Comment expliquer qu’on aime écrire ?…On aime d’abord se faire plaisir en se racontant à soi-même des histoires…Je tiens ça de ma mère qui aimait écrire des poésies…C’est dans les gènes, je pense, et j’ai d’abord imité ma mère en écrivant de petits poèmes quand j’étais adolescent…Beaucoup plus tard, dans les années 80 – j’étais fonctionnaire au Ministère de l’Industrie, alors située rue de Grenelle – je me suis lancé un challenge : écrire une pièce de théâtre comme au 17ème siècle avec unité de temps, de lieu, et d’action. Ce que je fis ! La pièce était en 5 actes, en alexandrins, et se déroulait sur une journée. Elle s’appelait La Fiancée d’Abimélech…et -se terminait sur ce vers : Tout s’éclaire en un jour, tout sombre avec la nuit ! Cette pièce fut jouée à Paris en…2018 ! Je m’étais remis à écrire des pièces en 2017. Entre les années 80 et 2017, j’avais écrit, en tant que parolier, environ 300 textes dont 100 furent mis en musique et chantés par mon fils Christophe Olive, alias Tof.
Il se trouve que vous rédigez d’une manière un peu particulière, en ayant inventé votre propre style. Pouvez-vous nous en dire un peu plus ?

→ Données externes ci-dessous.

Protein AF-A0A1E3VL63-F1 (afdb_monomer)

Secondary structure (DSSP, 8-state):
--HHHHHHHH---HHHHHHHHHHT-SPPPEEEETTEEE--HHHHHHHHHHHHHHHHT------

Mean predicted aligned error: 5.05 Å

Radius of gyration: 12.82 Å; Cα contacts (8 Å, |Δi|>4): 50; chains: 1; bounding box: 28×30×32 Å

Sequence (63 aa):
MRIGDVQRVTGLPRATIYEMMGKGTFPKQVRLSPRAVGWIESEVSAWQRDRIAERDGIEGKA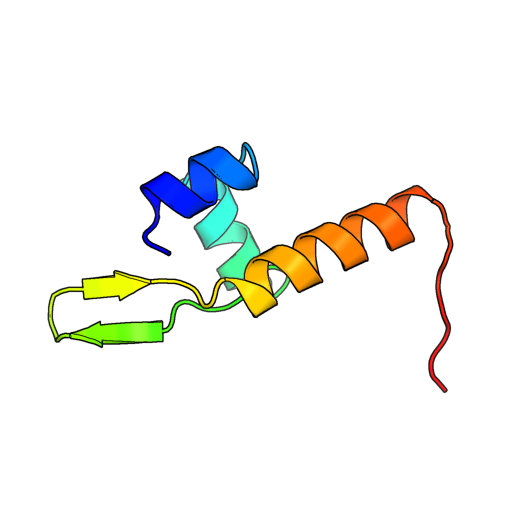A

InterPro domains:
  IPR010260 DNA-binding transcriptional activator AlpA [PF05930] (2-48)
  IPR052931 Prophage regulatory DNA-binding activator [PTHR36154] (1-56)

Structure (mmCIF, N/CA/C/O backbone):
data_AF-A0A1E3VL63-F1
#
_entry.id   AF-A0A1E3VL63-F1
#
loop_
_atom_site.group_PDB
_atom_site.id
_atom_site.type_symbol
_atom_site.label_atom_id
_atom_site.label_alt_id
_atom_site.label_comp_id
_atom_site.label_asym_id
_atom_site.label_entity_id
_atom_site.label_seq_id
_atom_site.pdbx_PDB_ins_code
_atom_site.Cartn_x
_atom_site.Cartn_y
_atom_site.Cartn_z
_atom_site.occupancy
_atom_site.B_iso_or_equiv
_atom_site.auth_seq_id
_atom_site.auth_comp_id
_atom_site.auth_asym_id
_atom_site.auth_atom_id
_atom_site.pdbx_PDB_model_num
ATOM 1 N N . MET A 1 1 ? -2.653 0.858 -10.469 1.00 92.38 1 MET A N 1
ATOM 2 C CA . MET A 1 1 ? -2.240 2.032 -9.662 1.00 92.38 1 MET A CA 1
ATOM 3 C C . MET A 1 1 ? -0.723 2.100 -9.538 1.00 92.38 1 MET A C 1
ATOM 5 O O . MET A 1 1 ? -0.105 1.058 -9.351 1.00 92.38 1 MET A O 1
ATOM 9 N N . ARG A 1 2 ? -0.096 3.278 -9.654 1.00 95.19 2 ARG A N 1
ATOM 10 C CA . ARG A 1 2 ? 1.337 3.455 -9.330 1.00 95.19 2 ARG A CA 1
ATOM 11 C C . ARG A 1 2 ? 1.502 3.832 -7.858 1.00 95.19 2 ARG A C 1
ATOM 13 O O . ARG A 1 2 ? 0.531 4.177 -7.198 1.00 95.19 2 ARG A O 1
ATOM 20 N N . ILE A 1 3 ? 2.737 3.809 -7.350 1.00 95.19 3 ILE A N 1
ATOM 21 C CA . ILE A 1 3 ? 3.022 4.113 -5.937 1.00 95.19 3 ILE A CA 1
ATOM 22 C C . ILE A 1 3 ? 2.443 5.464 -5.492 1.00 95.19 3 ILE A C 1
ATOM 24 O O . ILE A 1 3 ? 1.859 5.530 -4.422 1.00 95.19 3 ILE A O 1
ATOM 28 N N . GLY A 1 4 ? 2.512 6.508 -6.327 1.00 96.31 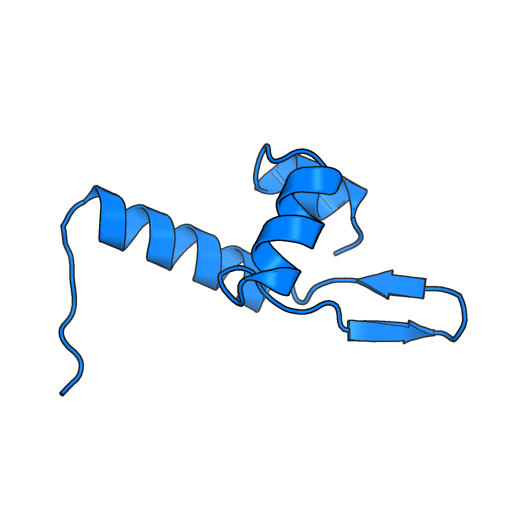4 GLY A N 1
ATOM 29 C CA . GLY A 1 4 ? 1.936 7.816 -5.997 1.00 96.31 4 GLY A CA 1
ATOM 30 C C . GLY A 1 4 ? 0.412 7.789 -5.845 1.00 96.31 4 GLY A C 1
ATOM 31 O O . GLY A 1 4 ? -0.124 8.454 -4.965 1.00 96.31 4 GLY A O 1
ATOM 32 N N . ASP A 1 5 ? -0.285 6.977 -6.645 1.00 96.50 5 ASP A N 1
ATOM 33 C CA . ASP A 1 5 ? -1.732 6.792 -6.503 1.00 96.50 5 ASP A CA 1
ATOM 34 C C . ASP A 1 5 ? -2.051 6.035 -5.219 1.00 96.50 5 ASP A C 1
ATOM 36 O O . ASP A 1 5 ? -2.952 6.434 -4.492 1.00 96.50 5 ASP A O 1
ATOM 40 N N . VAL A 1 6 ? -1.285 4.978 -4.923 1.00 95.94 6 VAL A N 1
ATOM 41 C CA . VAL A 1 6 ? -1.449 4.186 -3.698 1.00 95.94 6 VAL A CA 1
ATOM 42 C C . VAL A 1 6 ? -1.248 5.067 -2.469 1.00 95.94 6 VAL A C 1
ATOM 44 O O . VAL A 1 6 ? -2.108 5.074 -1.602 1.00 95.94 6 VAL A O 1
ATOM 47 N N . GLN A 1 7 ? -0.181 5.871 -2.423 1.00 96.81 7 GLN A N 1
ATOM 48 C CA . GLN A 1 7 ? 0.052 6.823 -1.330 1.00 96.81 7 GLN A CA 1
ATOM 49 C C . GLN A 1 7 ? -1.099 7.824 -1.178 1.00 96.81 7 GLN A C 1
ATOM 51 O O . GLN A 1 7 ? -1.482 8.152 -0.059 1.00 96.81 7 GLN A O 1
ATOM 56 N N . ARG A 1 8 ? -1.665 8.302 -2.294 1.00 96.88 8 ARG A N 1
ATOM 57 C CA . ARG A 1 8 ? -2.785 9.249 -2.278 1.00 96.88 8 ARG A CA 1
ATOM 58 C C . ARG A 1 8 ? -4.069 8.619 -1.741 1.00 96.88 8 ARG A C 1
ATOM 60 O O . ARG A 1 8 ? -4.772 9.284 -0.992 1.00 96.88 8 ARG A O 1
ATOM 67 N N . VAL A 1 9 ? -4.381 7.375 -2.114 1.00 95.44 9 VAL A N 1
ATOM 68 C CA . VAL A 1 9 ? -5.622 6.720 -1.662 1.00 95.44 9 VAL A CA 1
ATOM 69 C C . VAL A 1 9 ? -5.514 6.147 -0.254 1.00 95.44 9 VAL A C 1
ATOM 71 O O . VAL A 1 9 ? -6.480 6.215 0.492 1.00 95.44 9 VAL A O 1
ATOM 74 N N . THR A 1 10 ? -4.355 5.610 0.136 1.00 94.25 10 THR A N 1
ATOM 75 C CA . THR A 1 10 ? -4.183 5.003 1.465 1.00 94.25 10 THR A 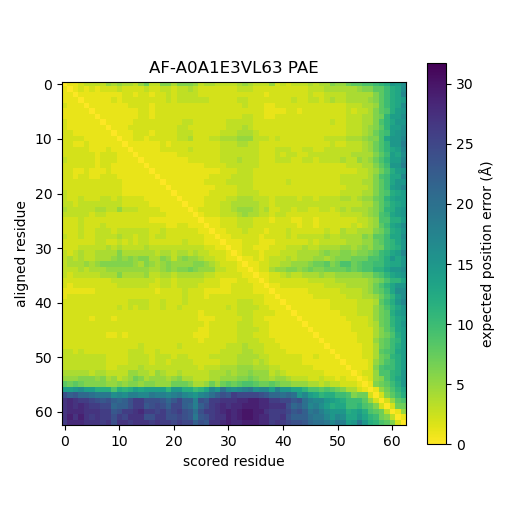CA 1
ATOM 76 C C . THR A 1 10 ? -3.723 6.002 2.523 1.00 94.25 10 THR A C 1
ATOM 78 O O . THR A 1 10 ? -3.788 5.699 3.710 1.00 94.25 10 THR A O 1
ATOM 81 N N . GLY A 1 11 ? -3.203 7.165 2.113 1.00 95.06 11 GLY A N 1
ATOM 82 C CA . GLY A 1 11 ? -2.558 8.132 3.005 1.00 95.06 11 GLY A CA 1
ATOM 83 C C . GLY A 1 11 ? -1.221 7.648 3.580 1.00 95.06 11 GLY A C 1
ATOM 84 O O . GLY A 1 11 ? -0.625 8.336 4.407 1.00 95.06 11 GLY A O 1
ATOM 85 N N . LEU A 1 12 ? -0.730 6.475 3.163 1.00 95.69 12 LEU A N 1
ATOM 86 C CA . LEU A 1 12 ? 0.485 5.879 3.709 1.00 95.69 12 LEU A CA 1
ATOM 87 C C . LEU A 1 12 ? 1.737 6.356 2.962 1.00 95.69 12 LEU A C 1
ATOM 89 O O . LEU A 1 12 ? 1.749 6.415 1.727 1.00 95.69 12 LEU A O 1
ATOM 93 N N . PRO A 1 13 ? 2.848 6.622 3.670 1.00 96.69 13 PRO A N 1
ATOM 94 C CA . PRO A 1 13 ? 4.139 6.835 3.037 1.00 96.69 13 PRO A CA 1
ATOM 95 C C . PRO A 1 13 ? 4.615 5.592 2.279 1.00 96.69 13 PRO A C 1
ATOM 97 O O . PRO A 1 13 ? 4.388 4.452 2.684 1.00 96.69 13 PRO A O 1
ATOM 100 N N . ARG A 1 14 ? 5.383 5.816 1.208 1.00 95.75 14 ARG A N 1
ATOM 101 C CA . ARG A 1 14 ? 6.006 4.755 0.403 1.00 95.75 14 ARG A CA 1
ATOM 102 C C . ARG A 1 14 ? 6.757 3.719 1.250 1.00 95.75 14 ARG A C 1
ATOM 104 O O . ARG A 1 14 ? 6.648 2.531 0.969 1.00 95.75 14 ARG A O 1
ATOM 111 N N . ALA A 1 15 ? 7.520 4.157 2.253 1.00 96.81 15 ALA A N 1
ATOM 112 C CA . ALA A 1 15 ? 8.291 3.262 3.119 1.00 96.81 15 ALA A CA 1
ATOM 113 C C . ALA A 1 15 ? 7.384 2.289 3.887 1.00 96.81 15 ALA A C 1
ATOM 115 O O . ALA A 1 15 ? 7.620 1.086 3.857 1.00 96.81 15 ALA A O 1
ATOM 116 N N . THR A 1 16 ? 6.300 2.801 4.474 1.00 96.94 16 THR A N 1
ATOM 117 C CA . THR A 1 16 ? 5.301 2.002 5.191 1.00 96.94 16 THR A CA 1
ATOM 118 C C . THR A 1 16 ? 4.628 0.992 4.272 1.00 96.94 16 THR A C 1
ATOM 120 O O . THR A 1 16 ? 4.471 -0.161 4.651 1.00 96.94 16 THR A O 1
ATOM 123 N N . ILE A 1 17 ? 4.298 1.381 3.036 1.00 96.06 17 ILE A N 1
ATOM 124 C CA . ILE A 1 17 ? 3.725 0.454 2.048 1.00 96.06 17 ILE A CA 1
ATOM 125 C C . ILE A 1 17 ? 4.673 -0.731 1.810 1.00 96.06 17 ILE A C 1
ATOM 127 O O . ILE A 1 17 ? 4.245 -1.880 1.887 1.00 96.06 17 ILE A O 1
ATOM 131 N N . TYR A 1 18 ? 5.967 -0.480 1.581 1.00 95.31 18 TYR A N 1
ATOM 132 C CA . TYR A 1 18 ? 6.938 -1.566 1.393 1.00 95.31 18 TYR A CA 1
ATOM 133 C C . TYR A 1 18 ? 7.167 -2.399 2.655 1.00 95.31 18 TYR A C 1
ATOM 135 O O . TYR A 1 18 ? 7.337 -3.613 2.553 1.00 95.31 18 TYR A O 1
ATOM 143 N N . GLU A 1 19 ? 7.144 -1.783 3.835 1.00 96.56 19 GLU A N 1
ATOM 144 C CA . GLU A 1 19 ? 7.238 -2.501 5.105 1.00 96.56 19 GLU A CA 1
ATOM 145 C C . GLU A 1 19 ? 6.050 -3.455 5.290 1.00 96.56 19 GLU A C 1
ATOM 147 O O . GLU A 1 19 ? 6.237 -4.633 5.591 1.00 96.56 19 GLU A O 1
ATOM 152 N N . MET A 1 20 ? 4.828 -2.977 5.043 1.00 95.88 20 MET A N 1
ATOM 153 C CA . MET A 1 20 ? 3.615 -3.791 5.126 1.00 95.88 20 MET A CA 1
ATOM 154 C C . MET A 1 20 ? 3.592 -4.893 4.064 1.00 95.88 20 MET A C 1
ATOM 156 O O . MET A 1 20 ? 3.179 -6.014 4.352 1.00 95.88 20 MET A O 1
ATOM 160 N N . MET A 1 21 ? 4.111 -4.627 2.861 1.00 95.44 21 MET A 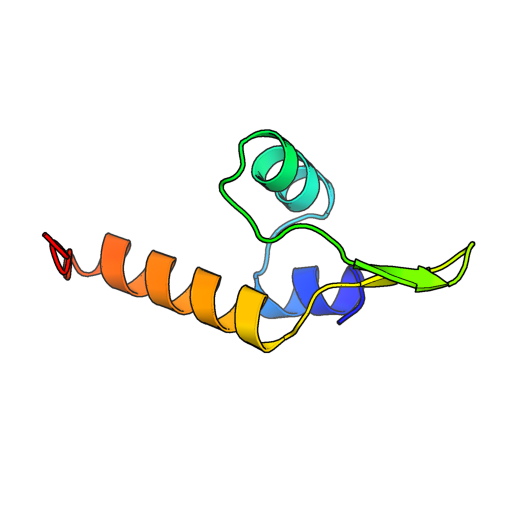N 1
ATOM 161 C CA . MET A 1 21 ? 4.322 -5.671 1.853 1.00 95.44 21 MET A CA 1
ATOM 162 C C . MET A 1 21 ? 5.301 -6.745 2.344 1.00 95.44 21 MET A C 1
ATOM 164 O O . MET A 1 21 ? 5.059 -7.930 2.120 1.00 95.44 21 MET A O 1
ATOM 168 N N . GLY A 1 22 ? 6.383 -6.350 3.025 1.00 94.44 22 GLY A N 1
ATOM 169 C CA . GLY A 1 22 ? 7.334 -7.276 3.647 1.00 94.44 22 GLY A CA 1
ATOM 170 C C . GLY A 1 22 ? 6.707 -8.110 4.767 1.00 94.44 22 GLY A C 1
ATOM 171 O O . GLY A 1 22 ? 7.019 -9.289 4.903 1.00 94.44 22 GLY A O 1
ATOM 172 N N . LYS A 1 23 ? 5.770 -7.519 5.515 1.00 95.44 23 LYS A N 1
ATOM 173 C CA . LYS A 1 23 ? 4.972 -8.190 6.555 1.00 95.44 23 LYS A CA 1
ATOM 174 C C . LYS A 1 23 ? 3.800 -9.013 6.004 1.00 95.44 23 LYS A C 1
ATOM 176 O O . LYS A 1 23 ? 3.161 -9.726 6.766 1.00 95.44 23 LYS A O 1
ATOM 181 N N . GLY A 1 24 ? 3.499 -8.915 4.707 1.00 94.38 24 GLY A N 1
ATOM 182 C CA . GLY A 1 24 ? 2.352 -9.583 4.086 1.00 94.38 24 GLY A CA 1
ATOM 183 C C . GLY A 1 24 ? 0.991 -8.972 4.438 1.00 94.38 24 GLY A C 1
ATOM 184 O O . GLY A 1 24 ? -0.030 -9.582 4.148 1.00 94.38 24 GLY A O 1
ATOM 185 N N . THR A 1 25 ? 0.960 -7.775 5.029 1.00 94.25 25 THR A N 1
ATOM 186 C CA . THR A 1 25 ? -0.267 -7.075 5.456 1.00 94.25 25 THR A CA 1
ATOM 187 C C . THR A 1 25 ? -0.742 -6.025 4.450 1.00 94.25 25 THR A C 1
ATOM 189 O O . THR A 1 25 ? -1.661 -5.256 4.731 1.00 94.25 25 THR A O 1
ATOM 192 N N . PHE A 1 26 ? -0.108 -5.965 3.277 1.00 96.12 26 PHE A N 1
ATOM 193 C CA . PHE A 1 26 ? -0.492 -5.101 2.165 1.00 96.12 26 PHE A CA 1
ATOM 194 C C . PHE A 1 26 ? -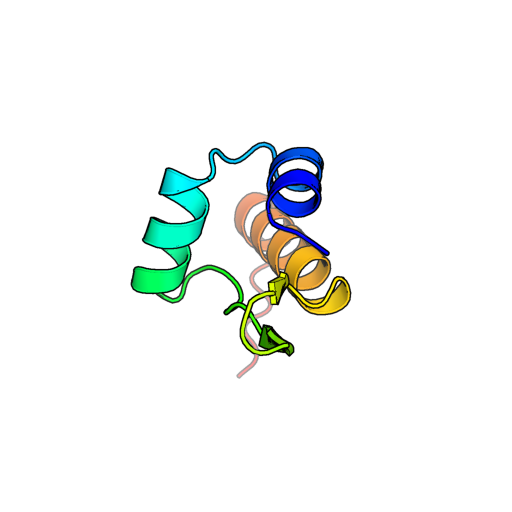0.354 -5.848 0.828 1.00 96.12 26 PHE A C 1
ATOM 196 O O . PHE A 1 26 ? 0.572 -6.659 0.690 1.00 96.12 26 PHE A O 1
ATOM 203 N N . PRO A 1 27 ? -1.218 -5.574 -0.170 1.00 96.25 27 PRO A N 1
ATOM 204 C CA . PRO A 1 27 ? -1.143 -6.204 -1.484 1.00 96.25 27 PRO A CA 1
ATOM 205 C C . PRO A 1 27 ? 0.235 -6.093 -2.145 1.00 96.25 27 PRO A C 1
ATOM 207 O O . PRO A 1 27 ? 0.896 -5.047 -2.123 1.00 96.25 27 PRO A O 1
ATOM 210 N N . LYS A 1 28 ? 0.675 -7.182 -2.778 1.00 95.00 28 LYS A N 1
ATOM 211 C CA . LYS A 1 28 ? 1.955 -7.213 -3.491 1.00 95.00 28 LYS A CA 1
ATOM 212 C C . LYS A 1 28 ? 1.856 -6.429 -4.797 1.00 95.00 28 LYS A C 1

C’est exact, j’ai créé en 2021, à l’occasion de l’écriture d’Antigone II, un vers de 14 pieds, le « pascalin », nom trouvé par ma compagne Françoise Odolant. Rendons à César ce qui est à César ! L’alexandrin, qui commence sa vie juste après François Villon, vers de 12 pieds, prenait la suite du décasyllabe, vers de 10 pieds ! Il aura fallu attendre 4 siècles avant l’apparition au théâtre du pascalin… J’aimerais croire que cette versification qui apporte un souffle nouveau à la façon de dire du texte, de le jouer, soit repris, copié… En tout cas, je l’espère.
Quel type d’auteur pourriez-vous dire que vous êtes, ou plutôt, comment vous positionnez-vous dans le panorama de ce métier ?
Si se positionner, c’est être réactionnaire ou progressiste, je ne souhaite pas « prendre position » ! L’Art n’est, à mon sens, ni de droite ni de gauche. Je me définis comme un dramaturge et un poète, à la fois néo-classique et néo-réaliste. Mes influences sont à la fois très anciennes, Villon et Corneille, et plus récentes, Rostand, Cocteau, Céline et Duras…
Vous avez décidé de revisiter Antigone, premier du nom. Comment cette idée vous est-elle venue ?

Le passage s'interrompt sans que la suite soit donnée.